Dataset excerpts
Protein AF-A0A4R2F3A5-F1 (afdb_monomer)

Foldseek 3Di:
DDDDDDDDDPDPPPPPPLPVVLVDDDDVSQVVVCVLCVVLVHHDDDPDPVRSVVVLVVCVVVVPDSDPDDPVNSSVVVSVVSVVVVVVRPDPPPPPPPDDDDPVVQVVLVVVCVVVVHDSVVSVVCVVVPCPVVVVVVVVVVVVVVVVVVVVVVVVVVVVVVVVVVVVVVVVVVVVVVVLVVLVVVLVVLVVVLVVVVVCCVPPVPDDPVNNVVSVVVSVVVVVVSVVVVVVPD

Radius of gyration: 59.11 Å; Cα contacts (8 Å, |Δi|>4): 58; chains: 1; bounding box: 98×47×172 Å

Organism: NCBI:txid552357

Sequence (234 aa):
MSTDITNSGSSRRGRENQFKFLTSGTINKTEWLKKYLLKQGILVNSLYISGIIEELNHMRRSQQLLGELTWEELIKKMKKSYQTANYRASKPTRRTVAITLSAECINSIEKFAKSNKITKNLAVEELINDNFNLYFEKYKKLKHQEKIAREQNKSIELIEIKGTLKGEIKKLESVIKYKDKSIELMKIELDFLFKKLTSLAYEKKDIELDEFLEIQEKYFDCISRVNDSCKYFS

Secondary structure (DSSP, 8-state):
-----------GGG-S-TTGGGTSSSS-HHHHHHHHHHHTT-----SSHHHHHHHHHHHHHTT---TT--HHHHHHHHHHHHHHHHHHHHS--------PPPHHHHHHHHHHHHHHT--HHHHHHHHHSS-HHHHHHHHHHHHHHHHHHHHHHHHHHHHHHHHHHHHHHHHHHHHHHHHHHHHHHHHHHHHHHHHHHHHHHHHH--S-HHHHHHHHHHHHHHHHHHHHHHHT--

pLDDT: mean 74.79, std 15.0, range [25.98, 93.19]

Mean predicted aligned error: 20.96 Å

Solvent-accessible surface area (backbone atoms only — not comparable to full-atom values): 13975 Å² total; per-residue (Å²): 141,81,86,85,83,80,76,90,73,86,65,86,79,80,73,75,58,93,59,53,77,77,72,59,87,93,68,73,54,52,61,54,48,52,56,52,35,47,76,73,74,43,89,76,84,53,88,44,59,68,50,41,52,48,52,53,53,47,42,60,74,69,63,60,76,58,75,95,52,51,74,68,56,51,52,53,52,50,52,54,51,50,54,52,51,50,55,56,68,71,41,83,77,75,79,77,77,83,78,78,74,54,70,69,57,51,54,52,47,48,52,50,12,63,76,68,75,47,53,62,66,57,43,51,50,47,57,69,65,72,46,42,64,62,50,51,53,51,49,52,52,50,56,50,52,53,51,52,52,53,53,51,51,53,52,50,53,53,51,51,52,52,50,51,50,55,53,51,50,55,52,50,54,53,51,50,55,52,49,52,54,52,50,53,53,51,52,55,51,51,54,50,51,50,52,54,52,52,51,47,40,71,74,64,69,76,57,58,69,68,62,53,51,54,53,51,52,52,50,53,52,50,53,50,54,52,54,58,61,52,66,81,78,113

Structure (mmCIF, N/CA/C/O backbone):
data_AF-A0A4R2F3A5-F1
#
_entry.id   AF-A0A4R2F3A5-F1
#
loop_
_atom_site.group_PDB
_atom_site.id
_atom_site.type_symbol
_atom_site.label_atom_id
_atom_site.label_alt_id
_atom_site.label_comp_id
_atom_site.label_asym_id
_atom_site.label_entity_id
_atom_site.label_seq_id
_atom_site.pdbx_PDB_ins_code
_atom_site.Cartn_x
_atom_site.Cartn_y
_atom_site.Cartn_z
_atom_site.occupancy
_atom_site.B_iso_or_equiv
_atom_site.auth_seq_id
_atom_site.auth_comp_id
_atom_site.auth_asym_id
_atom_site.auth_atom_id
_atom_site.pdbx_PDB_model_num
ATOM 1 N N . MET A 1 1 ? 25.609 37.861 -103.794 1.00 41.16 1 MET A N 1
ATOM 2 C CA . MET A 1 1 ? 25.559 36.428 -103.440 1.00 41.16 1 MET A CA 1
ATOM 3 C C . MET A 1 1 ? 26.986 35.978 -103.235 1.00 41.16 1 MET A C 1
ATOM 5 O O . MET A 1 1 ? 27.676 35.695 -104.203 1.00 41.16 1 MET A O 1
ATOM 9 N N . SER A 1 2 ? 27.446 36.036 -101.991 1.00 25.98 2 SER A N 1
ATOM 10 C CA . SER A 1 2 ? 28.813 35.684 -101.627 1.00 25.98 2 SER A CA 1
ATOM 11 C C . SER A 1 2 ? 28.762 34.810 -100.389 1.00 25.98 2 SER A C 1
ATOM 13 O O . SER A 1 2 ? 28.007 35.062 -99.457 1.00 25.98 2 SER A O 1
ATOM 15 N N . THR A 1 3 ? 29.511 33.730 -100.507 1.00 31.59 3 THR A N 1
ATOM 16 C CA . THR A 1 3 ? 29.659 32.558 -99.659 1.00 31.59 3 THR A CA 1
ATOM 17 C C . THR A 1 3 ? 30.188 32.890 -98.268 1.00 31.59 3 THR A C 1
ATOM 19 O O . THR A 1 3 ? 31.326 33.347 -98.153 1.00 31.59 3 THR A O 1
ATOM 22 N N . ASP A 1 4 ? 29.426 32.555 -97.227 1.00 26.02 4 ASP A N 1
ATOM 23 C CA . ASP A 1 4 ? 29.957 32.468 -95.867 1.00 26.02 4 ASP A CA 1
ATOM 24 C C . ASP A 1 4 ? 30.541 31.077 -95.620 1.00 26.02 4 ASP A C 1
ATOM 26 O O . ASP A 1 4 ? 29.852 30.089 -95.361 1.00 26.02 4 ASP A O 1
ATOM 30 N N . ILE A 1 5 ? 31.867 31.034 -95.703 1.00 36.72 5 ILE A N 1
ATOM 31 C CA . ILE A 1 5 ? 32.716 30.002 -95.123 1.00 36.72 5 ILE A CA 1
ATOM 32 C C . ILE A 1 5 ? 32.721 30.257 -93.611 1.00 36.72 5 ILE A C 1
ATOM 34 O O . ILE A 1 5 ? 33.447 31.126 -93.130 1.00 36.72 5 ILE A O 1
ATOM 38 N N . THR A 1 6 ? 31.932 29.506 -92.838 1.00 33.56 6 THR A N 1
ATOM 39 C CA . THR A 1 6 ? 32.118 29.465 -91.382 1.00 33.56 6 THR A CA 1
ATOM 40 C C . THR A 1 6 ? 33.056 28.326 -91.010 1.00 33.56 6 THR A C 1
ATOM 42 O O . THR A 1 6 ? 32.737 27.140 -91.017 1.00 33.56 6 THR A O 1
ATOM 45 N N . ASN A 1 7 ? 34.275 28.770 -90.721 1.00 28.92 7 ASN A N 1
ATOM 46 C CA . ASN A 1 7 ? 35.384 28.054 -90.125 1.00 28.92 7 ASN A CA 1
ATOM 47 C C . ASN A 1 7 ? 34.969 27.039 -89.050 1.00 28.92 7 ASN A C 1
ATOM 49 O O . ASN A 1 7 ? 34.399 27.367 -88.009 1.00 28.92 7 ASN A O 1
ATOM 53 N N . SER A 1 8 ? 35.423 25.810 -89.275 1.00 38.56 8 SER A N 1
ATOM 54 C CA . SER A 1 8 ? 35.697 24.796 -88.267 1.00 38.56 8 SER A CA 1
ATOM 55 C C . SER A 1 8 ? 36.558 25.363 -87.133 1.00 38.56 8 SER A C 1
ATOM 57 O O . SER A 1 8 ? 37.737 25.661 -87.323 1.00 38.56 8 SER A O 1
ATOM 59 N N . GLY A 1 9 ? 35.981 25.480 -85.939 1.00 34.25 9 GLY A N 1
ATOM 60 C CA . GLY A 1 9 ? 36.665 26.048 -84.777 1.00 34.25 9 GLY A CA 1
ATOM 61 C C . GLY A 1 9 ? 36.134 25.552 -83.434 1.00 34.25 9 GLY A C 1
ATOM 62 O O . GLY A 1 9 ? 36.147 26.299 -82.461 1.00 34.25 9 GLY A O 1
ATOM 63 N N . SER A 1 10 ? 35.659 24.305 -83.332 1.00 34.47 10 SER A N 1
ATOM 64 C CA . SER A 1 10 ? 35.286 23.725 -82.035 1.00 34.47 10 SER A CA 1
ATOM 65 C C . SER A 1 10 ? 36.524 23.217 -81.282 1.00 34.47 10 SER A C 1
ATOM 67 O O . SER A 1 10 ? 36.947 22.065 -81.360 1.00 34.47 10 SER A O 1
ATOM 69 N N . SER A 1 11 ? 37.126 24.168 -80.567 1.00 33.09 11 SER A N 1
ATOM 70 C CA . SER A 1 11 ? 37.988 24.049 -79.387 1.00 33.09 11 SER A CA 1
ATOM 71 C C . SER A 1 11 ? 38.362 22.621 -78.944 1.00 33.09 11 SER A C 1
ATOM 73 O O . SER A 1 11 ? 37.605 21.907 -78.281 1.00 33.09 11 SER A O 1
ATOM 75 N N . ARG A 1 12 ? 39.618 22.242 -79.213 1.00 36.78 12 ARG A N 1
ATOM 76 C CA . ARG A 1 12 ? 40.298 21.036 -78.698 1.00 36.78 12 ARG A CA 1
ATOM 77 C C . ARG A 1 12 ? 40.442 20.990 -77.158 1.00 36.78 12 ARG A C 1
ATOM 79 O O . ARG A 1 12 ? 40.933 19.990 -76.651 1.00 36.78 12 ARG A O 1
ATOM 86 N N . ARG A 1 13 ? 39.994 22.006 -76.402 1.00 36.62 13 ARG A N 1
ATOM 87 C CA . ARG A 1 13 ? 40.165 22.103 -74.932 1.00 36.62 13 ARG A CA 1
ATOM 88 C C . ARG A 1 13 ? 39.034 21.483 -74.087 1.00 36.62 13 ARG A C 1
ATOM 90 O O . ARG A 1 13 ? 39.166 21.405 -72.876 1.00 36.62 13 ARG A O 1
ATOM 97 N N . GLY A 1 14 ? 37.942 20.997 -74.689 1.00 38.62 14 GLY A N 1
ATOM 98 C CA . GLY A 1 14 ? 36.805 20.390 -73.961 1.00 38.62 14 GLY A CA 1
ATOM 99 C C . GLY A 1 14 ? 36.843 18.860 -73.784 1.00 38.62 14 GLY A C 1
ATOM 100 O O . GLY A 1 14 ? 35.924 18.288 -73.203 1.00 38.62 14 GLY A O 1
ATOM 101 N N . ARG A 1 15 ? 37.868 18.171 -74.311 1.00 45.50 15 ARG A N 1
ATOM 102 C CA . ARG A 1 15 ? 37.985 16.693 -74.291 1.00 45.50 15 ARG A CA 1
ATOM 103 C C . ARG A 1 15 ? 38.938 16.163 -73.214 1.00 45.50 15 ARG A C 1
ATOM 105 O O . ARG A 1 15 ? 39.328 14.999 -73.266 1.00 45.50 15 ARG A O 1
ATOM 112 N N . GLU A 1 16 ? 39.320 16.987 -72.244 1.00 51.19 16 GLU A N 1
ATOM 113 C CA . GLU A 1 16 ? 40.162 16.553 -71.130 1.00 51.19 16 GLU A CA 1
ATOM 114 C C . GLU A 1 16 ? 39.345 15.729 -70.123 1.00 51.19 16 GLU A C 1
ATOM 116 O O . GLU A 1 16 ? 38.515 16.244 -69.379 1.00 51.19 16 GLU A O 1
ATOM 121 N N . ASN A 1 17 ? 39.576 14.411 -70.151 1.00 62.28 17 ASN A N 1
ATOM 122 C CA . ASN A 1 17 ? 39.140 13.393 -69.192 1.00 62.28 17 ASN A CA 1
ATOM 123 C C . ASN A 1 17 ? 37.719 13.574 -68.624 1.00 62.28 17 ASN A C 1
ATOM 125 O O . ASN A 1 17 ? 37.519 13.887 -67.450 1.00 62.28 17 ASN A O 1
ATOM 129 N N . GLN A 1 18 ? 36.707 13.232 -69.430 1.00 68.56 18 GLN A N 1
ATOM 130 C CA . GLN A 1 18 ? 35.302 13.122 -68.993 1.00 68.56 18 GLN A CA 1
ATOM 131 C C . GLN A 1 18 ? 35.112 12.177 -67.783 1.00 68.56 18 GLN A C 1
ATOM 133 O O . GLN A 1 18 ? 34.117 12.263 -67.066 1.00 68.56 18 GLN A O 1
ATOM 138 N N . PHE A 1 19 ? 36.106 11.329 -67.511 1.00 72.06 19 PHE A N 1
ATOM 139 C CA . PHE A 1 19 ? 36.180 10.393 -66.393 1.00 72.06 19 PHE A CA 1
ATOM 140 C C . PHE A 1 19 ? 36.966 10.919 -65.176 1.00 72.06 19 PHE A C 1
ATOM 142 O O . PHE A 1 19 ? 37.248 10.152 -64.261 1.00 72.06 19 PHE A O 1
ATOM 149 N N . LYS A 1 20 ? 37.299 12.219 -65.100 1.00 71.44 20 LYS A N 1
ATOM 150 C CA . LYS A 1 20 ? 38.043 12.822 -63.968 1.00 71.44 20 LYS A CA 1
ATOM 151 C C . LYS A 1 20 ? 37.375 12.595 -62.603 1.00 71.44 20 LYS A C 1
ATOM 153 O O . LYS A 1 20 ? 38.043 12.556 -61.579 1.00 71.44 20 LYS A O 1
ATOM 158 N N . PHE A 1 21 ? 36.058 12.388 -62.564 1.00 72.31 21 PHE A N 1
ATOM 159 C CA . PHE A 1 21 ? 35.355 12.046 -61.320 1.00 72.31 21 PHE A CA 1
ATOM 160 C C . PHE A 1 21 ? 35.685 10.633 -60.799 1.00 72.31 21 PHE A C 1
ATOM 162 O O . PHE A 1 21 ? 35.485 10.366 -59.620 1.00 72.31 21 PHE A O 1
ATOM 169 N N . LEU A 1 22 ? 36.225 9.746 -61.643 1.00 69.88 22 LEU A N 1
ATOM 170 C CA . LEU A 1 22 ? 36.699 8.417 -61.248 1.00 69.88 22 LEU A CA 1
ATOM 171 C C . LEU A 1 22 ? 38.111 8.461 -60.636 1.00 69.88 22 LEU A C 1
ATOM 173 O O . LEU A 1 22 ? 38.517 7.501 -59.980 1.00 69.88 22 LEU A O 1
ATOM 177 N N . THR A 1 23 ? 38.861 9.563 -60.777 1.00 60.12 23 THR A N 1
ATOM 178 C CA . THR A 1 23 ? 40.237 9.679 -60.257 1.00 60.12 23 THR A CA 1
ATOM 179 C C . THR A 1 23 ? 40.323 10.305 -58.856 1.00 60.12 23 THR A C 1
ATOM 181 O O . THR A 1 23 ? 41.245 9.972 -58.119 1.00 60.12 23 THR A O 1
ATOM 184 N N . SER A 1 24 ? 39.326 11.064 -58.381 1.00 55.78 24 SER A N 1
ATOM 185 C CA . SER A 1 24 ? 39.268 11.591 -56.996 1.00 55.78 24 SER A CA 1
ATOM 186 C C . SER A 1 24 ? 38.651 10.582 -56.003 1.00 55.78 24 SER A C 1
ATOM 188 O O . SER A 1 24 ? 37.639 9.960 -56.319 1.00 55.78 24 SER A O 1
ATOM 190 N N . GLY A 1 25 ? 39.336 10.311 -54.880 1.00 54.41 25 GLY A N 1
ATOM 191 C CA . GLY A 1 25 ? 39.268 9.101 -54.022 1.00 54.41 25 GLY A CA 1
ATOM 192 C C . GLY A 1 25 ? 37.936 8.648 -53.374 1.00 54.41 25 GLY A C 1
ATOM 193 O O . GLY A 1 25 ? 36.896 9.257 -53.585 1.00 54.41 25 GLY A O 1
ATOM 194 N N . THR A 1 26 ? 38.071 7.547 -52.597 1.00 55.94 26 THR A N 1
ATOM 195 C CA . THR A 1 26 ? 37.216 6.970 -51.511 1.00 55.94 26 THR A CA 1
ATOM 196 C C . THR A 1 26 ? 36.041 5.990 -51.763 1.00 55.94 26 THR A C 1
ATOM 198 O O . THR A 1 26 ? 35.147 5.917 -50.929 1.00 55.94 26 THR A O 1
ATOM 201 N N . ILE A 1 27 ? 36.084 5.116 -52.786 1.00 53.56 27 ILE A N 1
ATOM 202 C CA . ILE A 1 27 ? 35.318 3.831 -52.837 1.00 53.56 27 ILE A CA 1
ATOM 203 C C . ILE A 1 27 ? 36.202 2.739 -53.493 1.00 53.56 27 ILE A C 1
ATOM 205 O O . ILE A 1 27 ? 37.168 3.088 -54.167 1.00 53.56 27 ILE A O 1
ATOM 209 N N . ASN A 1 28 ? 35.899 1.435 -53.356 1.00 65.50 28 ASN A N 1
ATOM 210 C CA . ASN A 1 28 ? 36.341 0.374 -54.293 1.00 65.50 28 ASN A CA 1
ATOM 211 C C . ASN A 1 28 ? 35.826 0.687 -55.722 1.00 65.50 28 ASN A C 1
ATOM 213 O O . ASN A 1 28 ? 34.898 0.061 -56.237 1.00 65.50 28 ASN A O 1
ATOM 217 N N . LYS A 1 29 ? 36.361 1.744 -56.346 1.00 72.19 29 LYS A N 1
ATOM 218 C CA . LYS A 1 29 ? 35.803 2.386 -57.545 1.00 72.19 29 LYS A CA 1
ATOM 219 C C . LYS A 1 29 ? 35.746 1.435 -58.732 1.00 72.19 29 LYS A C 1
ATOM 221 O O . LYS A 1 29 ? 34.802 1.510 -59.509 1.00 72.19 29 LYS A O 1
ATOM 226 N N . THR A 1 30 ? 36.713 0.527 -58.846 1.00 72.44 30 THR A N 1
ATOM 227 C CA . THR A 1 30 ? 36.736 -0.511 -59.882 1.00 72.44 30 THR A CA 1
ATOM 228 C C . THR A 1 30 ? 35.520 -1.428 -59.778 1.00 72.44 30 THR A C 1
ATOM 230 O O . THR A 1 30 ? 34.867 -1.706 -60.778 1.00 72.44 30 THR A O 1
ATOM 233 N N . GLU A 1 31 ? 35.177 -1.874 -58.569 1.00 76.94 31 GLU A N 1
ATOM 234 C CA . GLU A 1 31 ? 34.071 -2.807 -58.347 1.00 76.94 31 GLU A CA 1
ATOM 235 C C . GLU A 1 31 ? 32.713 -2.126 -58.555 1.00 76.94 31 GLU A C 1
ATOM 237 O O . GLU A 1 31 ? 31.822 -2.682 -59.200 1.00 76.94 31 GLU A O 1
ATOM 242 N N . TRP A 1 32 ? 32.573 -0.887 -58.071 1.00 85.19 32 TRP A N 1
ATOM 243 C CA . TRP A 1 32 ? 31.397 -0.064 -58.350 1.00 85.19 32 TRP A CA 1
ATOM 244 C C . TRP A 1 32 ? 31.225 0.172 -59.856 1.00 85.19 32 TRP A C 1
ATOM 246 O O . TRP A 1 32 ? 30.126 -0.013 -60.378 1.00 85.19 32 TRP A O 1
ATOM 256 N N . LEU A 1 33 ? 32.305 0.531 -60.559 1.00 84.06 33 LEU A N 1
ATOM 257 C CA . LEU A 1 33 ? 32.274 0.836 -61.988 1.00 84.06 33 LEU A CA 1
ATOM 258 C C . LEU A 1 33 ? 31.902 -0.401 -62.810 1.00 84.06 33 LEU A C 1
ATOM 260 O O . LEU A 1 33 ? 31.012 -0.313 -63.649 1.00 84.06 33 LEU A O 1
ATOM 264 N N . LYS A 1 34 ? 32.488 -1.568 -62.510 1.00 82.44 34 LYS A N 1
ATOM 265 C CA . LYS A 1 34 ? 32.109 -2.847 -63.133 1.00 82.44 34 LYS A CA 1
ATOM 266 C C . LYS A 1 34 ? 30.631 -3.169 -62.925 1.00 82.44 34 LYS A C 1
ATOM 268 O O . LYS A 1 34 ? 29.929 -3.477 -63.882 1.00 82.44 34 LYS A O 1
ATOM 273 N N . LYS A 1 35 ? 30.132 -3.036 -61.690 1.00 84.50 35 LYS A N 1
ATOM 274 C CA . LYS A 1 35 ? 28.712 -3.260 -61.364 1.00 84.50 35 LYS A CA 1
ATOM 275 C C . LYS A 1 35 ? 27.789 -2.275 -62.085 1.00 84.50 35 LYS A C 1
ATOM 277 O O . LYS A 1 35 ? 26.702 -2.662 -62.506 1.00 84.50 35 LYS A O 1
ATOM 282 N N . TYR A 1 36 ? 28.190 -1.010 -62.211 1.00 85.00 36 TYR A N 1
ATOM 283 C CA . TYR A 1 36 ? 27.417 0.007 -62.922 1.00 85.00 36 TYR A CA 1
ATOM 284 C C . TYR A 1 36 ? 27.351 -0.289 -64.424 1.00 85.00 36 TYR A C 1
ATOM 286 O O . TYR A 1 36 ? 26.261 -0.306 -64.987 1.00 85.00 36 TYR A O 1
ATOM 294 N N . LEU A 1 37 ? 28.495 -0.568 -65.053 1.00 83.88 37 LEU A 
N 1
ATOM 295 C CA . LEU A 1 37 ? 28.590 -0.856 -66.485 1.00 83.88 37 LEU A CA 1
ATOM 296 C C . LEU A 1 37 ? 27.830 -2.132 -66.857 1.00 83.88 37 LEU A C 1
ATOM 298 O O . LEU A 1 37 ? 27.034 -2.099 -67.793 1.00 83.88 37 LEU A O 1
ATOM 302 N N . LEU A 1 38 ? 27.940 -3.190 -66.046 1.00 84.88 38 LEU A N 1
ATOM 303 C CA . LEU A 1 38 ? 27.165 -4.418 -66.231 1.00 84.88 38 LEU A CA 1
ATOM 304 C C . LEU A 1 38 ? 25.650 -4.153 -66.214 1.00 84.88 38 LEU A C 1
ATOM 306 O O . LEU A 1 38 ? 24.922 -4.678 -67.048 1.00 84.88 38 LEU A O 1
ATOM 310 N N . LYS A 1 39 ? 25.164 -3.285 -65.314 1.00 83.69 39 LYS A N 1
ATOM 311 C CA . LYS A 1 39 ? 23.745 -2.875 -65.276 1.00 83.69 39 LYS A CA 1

About this task
Only the lines from the one with "ATOM 310 N N" through the end of the records above are to be copied, exactly as written.

Written solution
ATOM 310 N N . LYS A 1 39 ? 25.164 -3.285 -65.314 1.00 83.69 39 LYS A N 1
ATOM 311 C CA . LYS A 1 39 ? 23.745 -2.875 -65.276 1.00 83.69 39 LYS A CA 1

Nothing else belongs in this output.